The Pioneer Woman makes perfect chili. The Pioneer Woman makes flaky, homemade biscuits. The Pioneer Woman makes amazing nachos and salsa. The Pioneer Woman makes the cutest flower pot ice-cream desserts you have ever seen.

Pioneer Woman was crushing my mom soul. Finally, I couldn’t take it anymore and blurted a question I probably shouldn’t have:

“Do you wish I was Pioneer Woman?”

Sabrina looked at me. “No! I love you!” she said. And then: “But I wish you cooked more.”

Phew. That truth, I could handle. I may not be a mom who loves to cook, but that didn’t make me a lesser mom in my daughter’s eyes. Still, I clearly needed to feed this desire of Sabrina’s.

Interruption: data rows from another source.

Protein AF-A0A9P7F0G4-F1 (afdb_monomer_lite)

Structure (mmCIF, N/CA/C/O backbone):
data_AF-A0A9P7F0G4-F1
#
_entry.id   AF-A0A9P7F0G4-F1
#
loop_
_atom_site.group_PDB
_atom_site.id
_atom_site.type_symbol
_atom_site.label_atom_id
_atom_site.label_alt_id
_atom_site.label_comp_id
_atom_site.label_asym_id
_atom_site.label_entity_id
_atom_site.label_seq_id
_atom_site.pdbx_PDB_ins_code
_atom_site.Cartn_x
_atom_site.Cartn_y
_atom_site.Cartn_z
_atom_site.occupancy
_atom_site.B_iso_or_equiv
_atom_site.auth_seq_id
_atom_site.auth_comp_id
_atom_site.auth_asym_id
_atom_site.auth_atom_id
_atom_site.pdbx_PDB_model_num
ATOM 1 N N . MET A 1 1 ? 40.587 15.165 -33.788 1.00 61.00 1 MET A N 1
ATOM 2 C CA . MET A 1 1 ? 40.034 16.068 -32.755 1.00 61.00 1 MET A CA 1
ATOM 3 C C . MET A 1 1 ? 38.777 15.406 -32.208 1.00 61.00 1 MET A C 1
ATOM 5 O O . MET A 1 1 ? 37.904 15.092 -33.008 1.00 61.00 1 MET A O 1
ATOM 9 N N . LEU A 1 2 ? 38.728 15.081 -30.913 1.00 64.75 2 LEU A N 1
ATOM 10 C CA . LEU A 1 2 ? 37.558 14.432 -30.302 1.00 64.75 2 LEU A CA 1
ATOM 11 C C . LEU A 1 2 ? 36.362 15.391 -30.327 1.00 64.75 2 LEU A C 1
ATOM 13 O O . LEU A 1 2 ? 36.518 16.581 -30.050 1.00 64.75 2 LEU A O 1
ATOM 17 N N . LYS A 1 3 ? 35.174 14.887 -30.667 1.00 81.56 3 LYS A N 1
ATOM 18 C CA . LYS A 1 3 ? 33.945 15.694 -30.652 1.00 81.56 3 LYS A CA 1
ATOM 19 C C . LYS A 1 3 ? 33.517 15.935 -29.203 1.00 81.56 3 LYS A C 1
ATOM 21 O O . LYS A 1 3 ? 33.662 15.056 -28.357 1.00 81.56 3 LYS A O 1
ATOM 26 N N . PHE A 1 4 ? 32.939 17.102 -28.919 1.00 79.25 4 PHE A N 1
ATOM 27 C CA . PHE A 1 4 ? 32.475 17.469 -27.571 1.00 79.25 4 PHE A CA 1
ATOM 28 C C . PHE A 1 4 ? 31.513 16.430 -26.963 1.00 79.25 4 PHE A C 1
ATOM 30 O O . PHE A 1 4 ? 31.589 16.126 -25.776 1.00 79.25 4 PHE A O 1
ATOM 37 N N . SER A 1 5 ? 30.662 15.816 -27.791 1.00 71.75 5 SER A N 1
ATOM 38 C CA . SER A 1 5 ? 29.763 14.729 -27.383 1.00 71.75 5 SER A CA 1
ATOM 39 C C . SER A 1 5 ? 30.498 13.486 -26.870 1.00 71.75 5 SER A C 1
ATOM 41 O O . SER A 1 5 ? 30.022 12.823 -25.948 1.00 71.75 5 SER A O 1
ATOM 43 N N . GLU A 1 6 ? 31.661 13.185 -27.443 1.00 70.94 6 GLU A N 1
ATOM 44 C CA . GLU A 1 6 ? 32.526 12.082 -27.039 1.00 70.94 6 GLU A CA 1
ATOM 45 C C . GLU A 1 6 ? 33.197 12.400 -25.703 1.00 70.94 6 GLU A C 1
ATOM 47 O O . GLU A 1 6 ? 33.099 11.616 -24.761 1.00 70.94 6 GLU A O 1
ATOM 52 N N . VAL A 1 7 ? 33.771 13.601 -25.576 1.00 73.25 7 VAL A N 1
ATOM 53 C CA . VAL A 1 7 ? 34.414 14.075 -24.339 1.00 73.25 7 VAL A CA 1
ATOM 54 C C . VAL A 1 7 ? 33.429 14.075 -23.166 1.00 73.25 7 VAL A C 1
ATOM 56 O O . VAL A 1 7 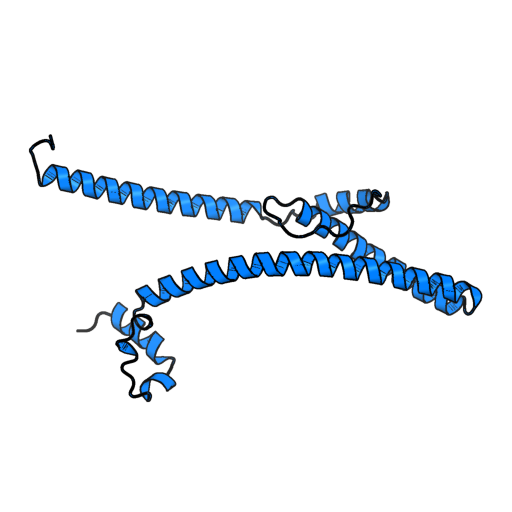? 33.752 13.556 -22.101 1.00 73.25 7 VAL A O 1
ATOM 59 N N . ALA A 1 8 ? 32.200 14.556 -23.370 1.00 74.69 8 ALA A N 1
ATOM 60 C CA . ALA A 1 8 ? 31.155 14.536 -22.345 1.00 74.69 8 ALA A CA 1
ATOM 61 C C . ALA A 1 8 ? 30.753 13.106 -21.930 1.00 74.69 8 ALA A C 1
ATOM 63 O O . ALA A 1 8 ? 30.469 12.849 -20.761 1.00 74.69 8 ALA A O 1
ATOM 64 N N . SER A 1 9 ? 30.749 12.152 -22.868 1.00 65.94 9 SER A N 1
ATOM 65 C CA . SER A 1 9 ? 30.434 10.750 -22.565 1.00 65.94 9 SER A CA 1
ATOM 66 C C . SER A 1 9 ? 31.529 10.044 -21.756 1.00 65.94 9 SER A C 1
ATOM 68 O O . SER A 1 9 ? 31.209 9.209 -20.904 1.00 65.94 9 SER A O 1
ATOM 70 N N . TYR A 1 10 ? 32.796 10.409 -21.987 1.00 67.50 10 TYR A N 1
ATOM 71 C CA . TYR A 1 10 ? 33.944 9.920 -21.223 1.00 67.50 10 TYR A CA 1
ATOM 72 C C . TYR A 1 10 ? 34.056 10.593 -19.852 1.00 67.50 10 TYR A C 1
ATOM 74 O O . TYR A 1 10 ? 34.395 9.912 -18.890 1.00 67.50 10 TYR A O 1
ATOM 82 N N . ALA A 1 11 ? 33.712 11.880 -19.732 1.00 69.25 11 ALA A N 1
ATOM 83 C CA . ALA A 1 11 ? 33.693 12.595 -18.453 1.00 69.25 11 ALA A CA 1
ATOM 84 C C . ALA A 1 11 ? 32.748 11.930 -17.437 1.00 69.25 11 ALA A C 1
ATOM 86 O O . ALA A 1 11 ? 33.157 11.661 -16.314 1.00 69.25 11 ALA A O 1
ATOM 87 N N . TRP A 1 12 ? 31.544 11.535 -17.869 1.00 65.56 12 TRP A N 1
ATOM 88 C CA . TRP A 1 12 ? 30.597 10.780 -17.034 1.00 65.56 12 TRP A CA 1
ATOM 89 C C . TRP A 1 12 ? 31.152 9.427 -16.564 1.00 65.56 12 TRP A C 1
ATOM 91 O O . TRP A 1 12 ? 30.854 8.952 -15.477 1.00 65.56 12 TRP A O 1
ATOM 101 N N . LEU A 1 13 ? 31.964 8.770 -17.395 1.00 62.59 13 LEU A N 1
ATOM 102 C CA . LEU A 1 13 ? 32.585 7.497 -17.031 1.00 62.59 13 LEU A CA 1
ATOM 103 C C . LEU A 1 13 ? 33.791 7.695 -16.092 1.00 62.59 13 LEU A C 1
ATOM 105 O O . LEU A 1 13 ? 34.103 6.808 -15.302 1.00 62.59 13 LEU A O 1
ATOM 109 N N . GLY A 1 14 ? 34.433 8.864 -16.169 1.00 62.75 14 GLY A N 1
ATOM 110 C CA . GLY A 1 14 ? 35.515 9.305 -15.291 1.00 62.75 14 GLY A CA 1
ATOM 111 C C . GLY A 1 14 ? 35.070 9.710 -13.884 1.00 62.75 14 GLY A C 1
ATOM 112 O O . GLY A 1 14 ? 35.908 9.702 -12.990 1.00 62.75 14 GLY A O 1
ATOM 113 N N . GLU A 1 15 ? 33.776 9.976 -13.654 1.00 62.00 15 GLU A N 1
ATOM 114 C CA . GLU A 1 15 ? 33.208 10.196 -12.306 1.00 62.00 15 GLU A CA 1
ATOM 115 C C . GLU A 1 15 ? 33.366 8.968 -11.390 1.00 62.00 15 GLU A C 1
ATOM 117 O O . GLU A 1 15 ? 33.293 9.074 -10.168 1.00 62.00 15 GLU A O 1
ATOM 122 N N . PHE A 1 16 ? 33.660 7.799 -11.962 1.00 62.44 16 PHE A N 1
ATOM 123 C CA . PHE A 1 16 ? 34.061 6.610 -11.224 1.00 62.44 16 PHE A CA 1
ATOM 124 C C . PHE A 1 16 ? 35.584 6.467 -11.275 1.00 62.44 16 PHE A C 1
ATOM 126 O O . PHE A 1 16 ? 36.123 5.589 -11.948 1.00 62.44 16 PHE A O 1
ATOM 133 N N . GLU A 1 17 ? 36.296 7.322 -10.545 1.00 59.16 17 GLU A N 1
ATOM 134 C CA . GLU A 1 17 ? 37.768 7.343 -10.477 1.00 59.16 17 GLU A CA 1
ATOM 135 C C . GLU A 1 17 ? 38.364 5.985 -10.029 1.00 59.16 17 GLU A C 1
ATOM 137 O O . GLU A 1 17 ? 39.480 5.605 -10.399 1.00 59.16 17 GLU A O 1
ATOM 142 N N . MET A 1 18 ? 37.545 5.176 -9.346 1.00 61.72 18 MET A N 1
ATOM 143 C CA . MET A 1 18 ? 37.806 3.780 -8.981 1.00 61.72 18 MET A CA 1
ATOM 144 C C . MET A 1 18 ? 37.973 2.839 -10.195 1.00 61.72 18 MET A C 1
ATOM 146 O O . MET A 1 18 ? 38.733 1.876 -10.124 1.00 61.72 18 MET A O 1
ATOM 150 N N . LEU A 1 19 ? 37.326 3.122 -11.333 1.00 59.84 19 LEU A N 1
ATOM 151 C CA . LEU A 1 19 ? 37.426 2.325 -12.567 1.00 59.84 19 LEU A CA 1
ATOM 152 C C . LEU A 1 19 ? 38.700 2.619 -13.373 1.00 59.84 19 LEU A C 1
ATOM 154 O O . LEU A 1 19 ? 39.066 1.846 -14.259 1.00 59.84 19 LEU A O 1
ATOM 158 N N . LYS A 1 20 ? 39.393 3.723 -13.071 1.00 59.34 20 LYS A N 1
ATOM 159 C CA . LYS A 1 20 ? 40.627 4.129 -13.759 1.00 59.34 20 LYS A CA 1
ATOM 160 C C . LYS A 1 20 ? 41.815 3.226 -13.403 1.00 59.34 20 LYS A C 1
ATOM 162 O O . LYS A 1 20 ? 42.694 3.025 -14.234 1.00 59.34 20 LYS A O 1
ATOM 167 N N . HIS A 1 21 ? 41.811 2.661 -12.193 1.00 60.59 21 HIS A N 1
ATOM 168 C CA . HIS A 1 21 ? 42.881 1.800 -11.668 1.00 60.59 21 HIS A CA 1
ATOM 169 C C . HIS A 1 21 ? 42.601 0.301 -11.838 1.00 60.59 21 HIS A C 1
ATOM 171 O O . HIS A 1 21 ? 43.488 -0.530 -11.653 1.00 60.59 21 HIS A O 1
ATOM 177 N N . SER A 1 22 ? 41.380 -0.079 -12.217 1.00 61.97 22 SER A N 1
ATOM 178 C CA . SER A 1 22 ? 41.084 -1.463 -12.572 1.00 61.97 22 SER A CA 1
ATOM 179 C C . SER A 1 22 ? 41.623 -1.756 -13.972 1.00 61.97 22 SER A C 1
ATOM 181 O O . SER A 1 22 ? 41.026 -1.361 -14.967 1.00 61.97 22 SER A O 1
ATOM 183 N N . HIS A 1 23 ? 42.727 -2.500 -14.049 1.00 59.25 23 HIS A N 1
ATOM 184 C CA . HIS A 1 23 ? 43.401 -2.959 -15.278 1.00 59.25 23 HIS A CA 1
ATOM 185 C C . HIS A 1 23 ? 42.538 -3.822 -16.226 1.00 59.25 23 HIS A C 1
ATOM 187 O O . HIS A 1 23 ? 43.008 -4.321 -17.250 1.00 59.25 23 HIS A O 1
ATOM 193 N N . CYS A 1 24 ? 41.261 -4.016 -15.912 1.00 61.03 24 CYS A N 1
ATOM 194 C CA . CYS A 1 24 ? 40.308 -4.669 -16.788 1.00 61.03 24 CYS A CA 1
ATOM 195 C C . CYS A 1 24 ? 39.957 -3.715 -17.936 1.00 61.03 24 CYS A C 1
ATOM 197 O O . CYS A 1 24 ? 39.742 -2.528 -17.715 1.00 61.03 24 CYS A O 1
ATOM 199 N N . LYS A 1 25 ? 39.839 -4.225 -19.170 1.00 69.44 25 LYS A N 1
ATOM 200 C CA . LYS A 1 25 ? 39.34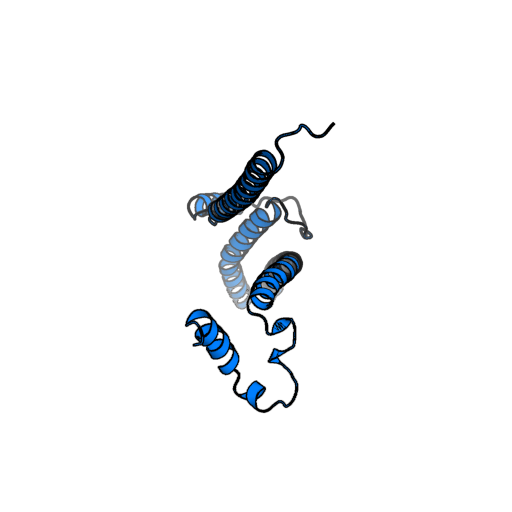8 -3.475 -20.343 1.00 69.44 25 LYS A CA 1
ATOM 201 C C . LYS A 1 25 ? 37.865 -3.101 -20.175 1.00 69.44 25 LYS A C 1
ATOM 203 O O . LYS A 1 25 ? 37.005 -3.567 -20.919 1.00 69.44 25 LYS A O 1
ATOM 208 N N . ILE A 1 26 ? 37.540 -2.298 -19.173 1.00 67.75 26 ILE A N 1
ATOM 209 C CA . ILE A 1 26 ? 36.184 -1.934 -18.774 1.00 67.75 26 ILE A CA 1
ATOM 210 C C . ILE A 1 26 ? 35.511 -1.125 -19.875 1.00 67.75 26 ILE A C 1
ATOM 212 O O . ILE A 1 26 ? 34.370 -1.404 -20.222 1.00 67.75 26 ILE A O 1
ATOM 216 N N . LEU A 1 27 ? 36.267 -0.241 -20.527 1.00 69.38 27 LEU A N 1
ATOM 217 C CA . LEU A 1 27 ? 35.810 0.529 -21.685 1.00 69.38 27 LEU A CA 1
ATOM 218 C C . LEU A 1 27 ? 35.442 -0.346 -22.893 1.00 69.38 27 LEU A C 1
ATOM 220 O O . LEU A 1 27 ? 34.646 0.068 -23.725 1.00 69.38 27 LEU A O 1
ATOM 224 N N . SER A 1 28 ? 35.994 -1.563 -22.986 1.00 75.19 28 SER A N 1
ATOM 225 C CA . SER A 1 28 ? 35.662 -2.516 -24.057 1.00 75.19 28 SER A CA 1
ATOM 226 C C . SER A 1 28 ? 34.399 -3.329 -23.773 1.00 75.19 28 SER A C 1
ATOM 228 O O . SER A 1 28 ? 33.945 -4.091 -24.625 1.00 75.19 28 SER A O 1
ATOM 230 N N . LYS A 1 29 ? 33.837 -3.221 -22.562 1.00 81.56 29 LYS A N 1
ATOM 231 C CA . LYS A 1 29 ? 32.640 -3.975 -22.208 1.00 81.56 29 LYS A CA 1
ATOM 232 C C . LYS A 1 29 ? 31.413 -3.344 -22.871 1.00 81.56 29 LYS A C 1
ATOM 234 O O . LYS A 1 29 ? 31.298 -2.119 -22.890 1.00 81.56 29 LYS A O 1
ATOM 239 N N . PRO A 1 30 ? 30.438 -4.149 -23.329 1.00 76.75 30 PRO A N 1
ATOM 240 C CA . PRO A 1 30 ? 29.229 -3.630 -23.967 1.00 76.75 30 PRO A CA 1
ATOM 241 C C . PRO A 1 30 ? 28.470 -2.608 -23.111 1.00 76.75 30 PRO A C 1
ATOM 243 O O . PRO A 1 30 ? 27.908 -1.665 -23.653 1.00 76.75 30 PRO A O 1
ATOM 246 N N . TRP A 1 31 ? 28.490 -2.740 -21.781 1.00 77.38 31 TRP A N 1
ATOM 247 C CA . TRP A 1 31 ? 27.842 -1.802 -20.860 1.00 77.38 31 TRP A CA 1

“OK honey, let’s make something this weekend,” I said.

And we did. We even used a Pioneer Woman recipe — Ree’s Easy Chicken Quesadillas. (For sure, I picked one with “easy” in the title.) The quesadillas were delish. Who knows — maybe one of these days, Sabrina will become the family cook that I’m not.

The next night, we ordered in Chinese, and everyone enjoyed that, too.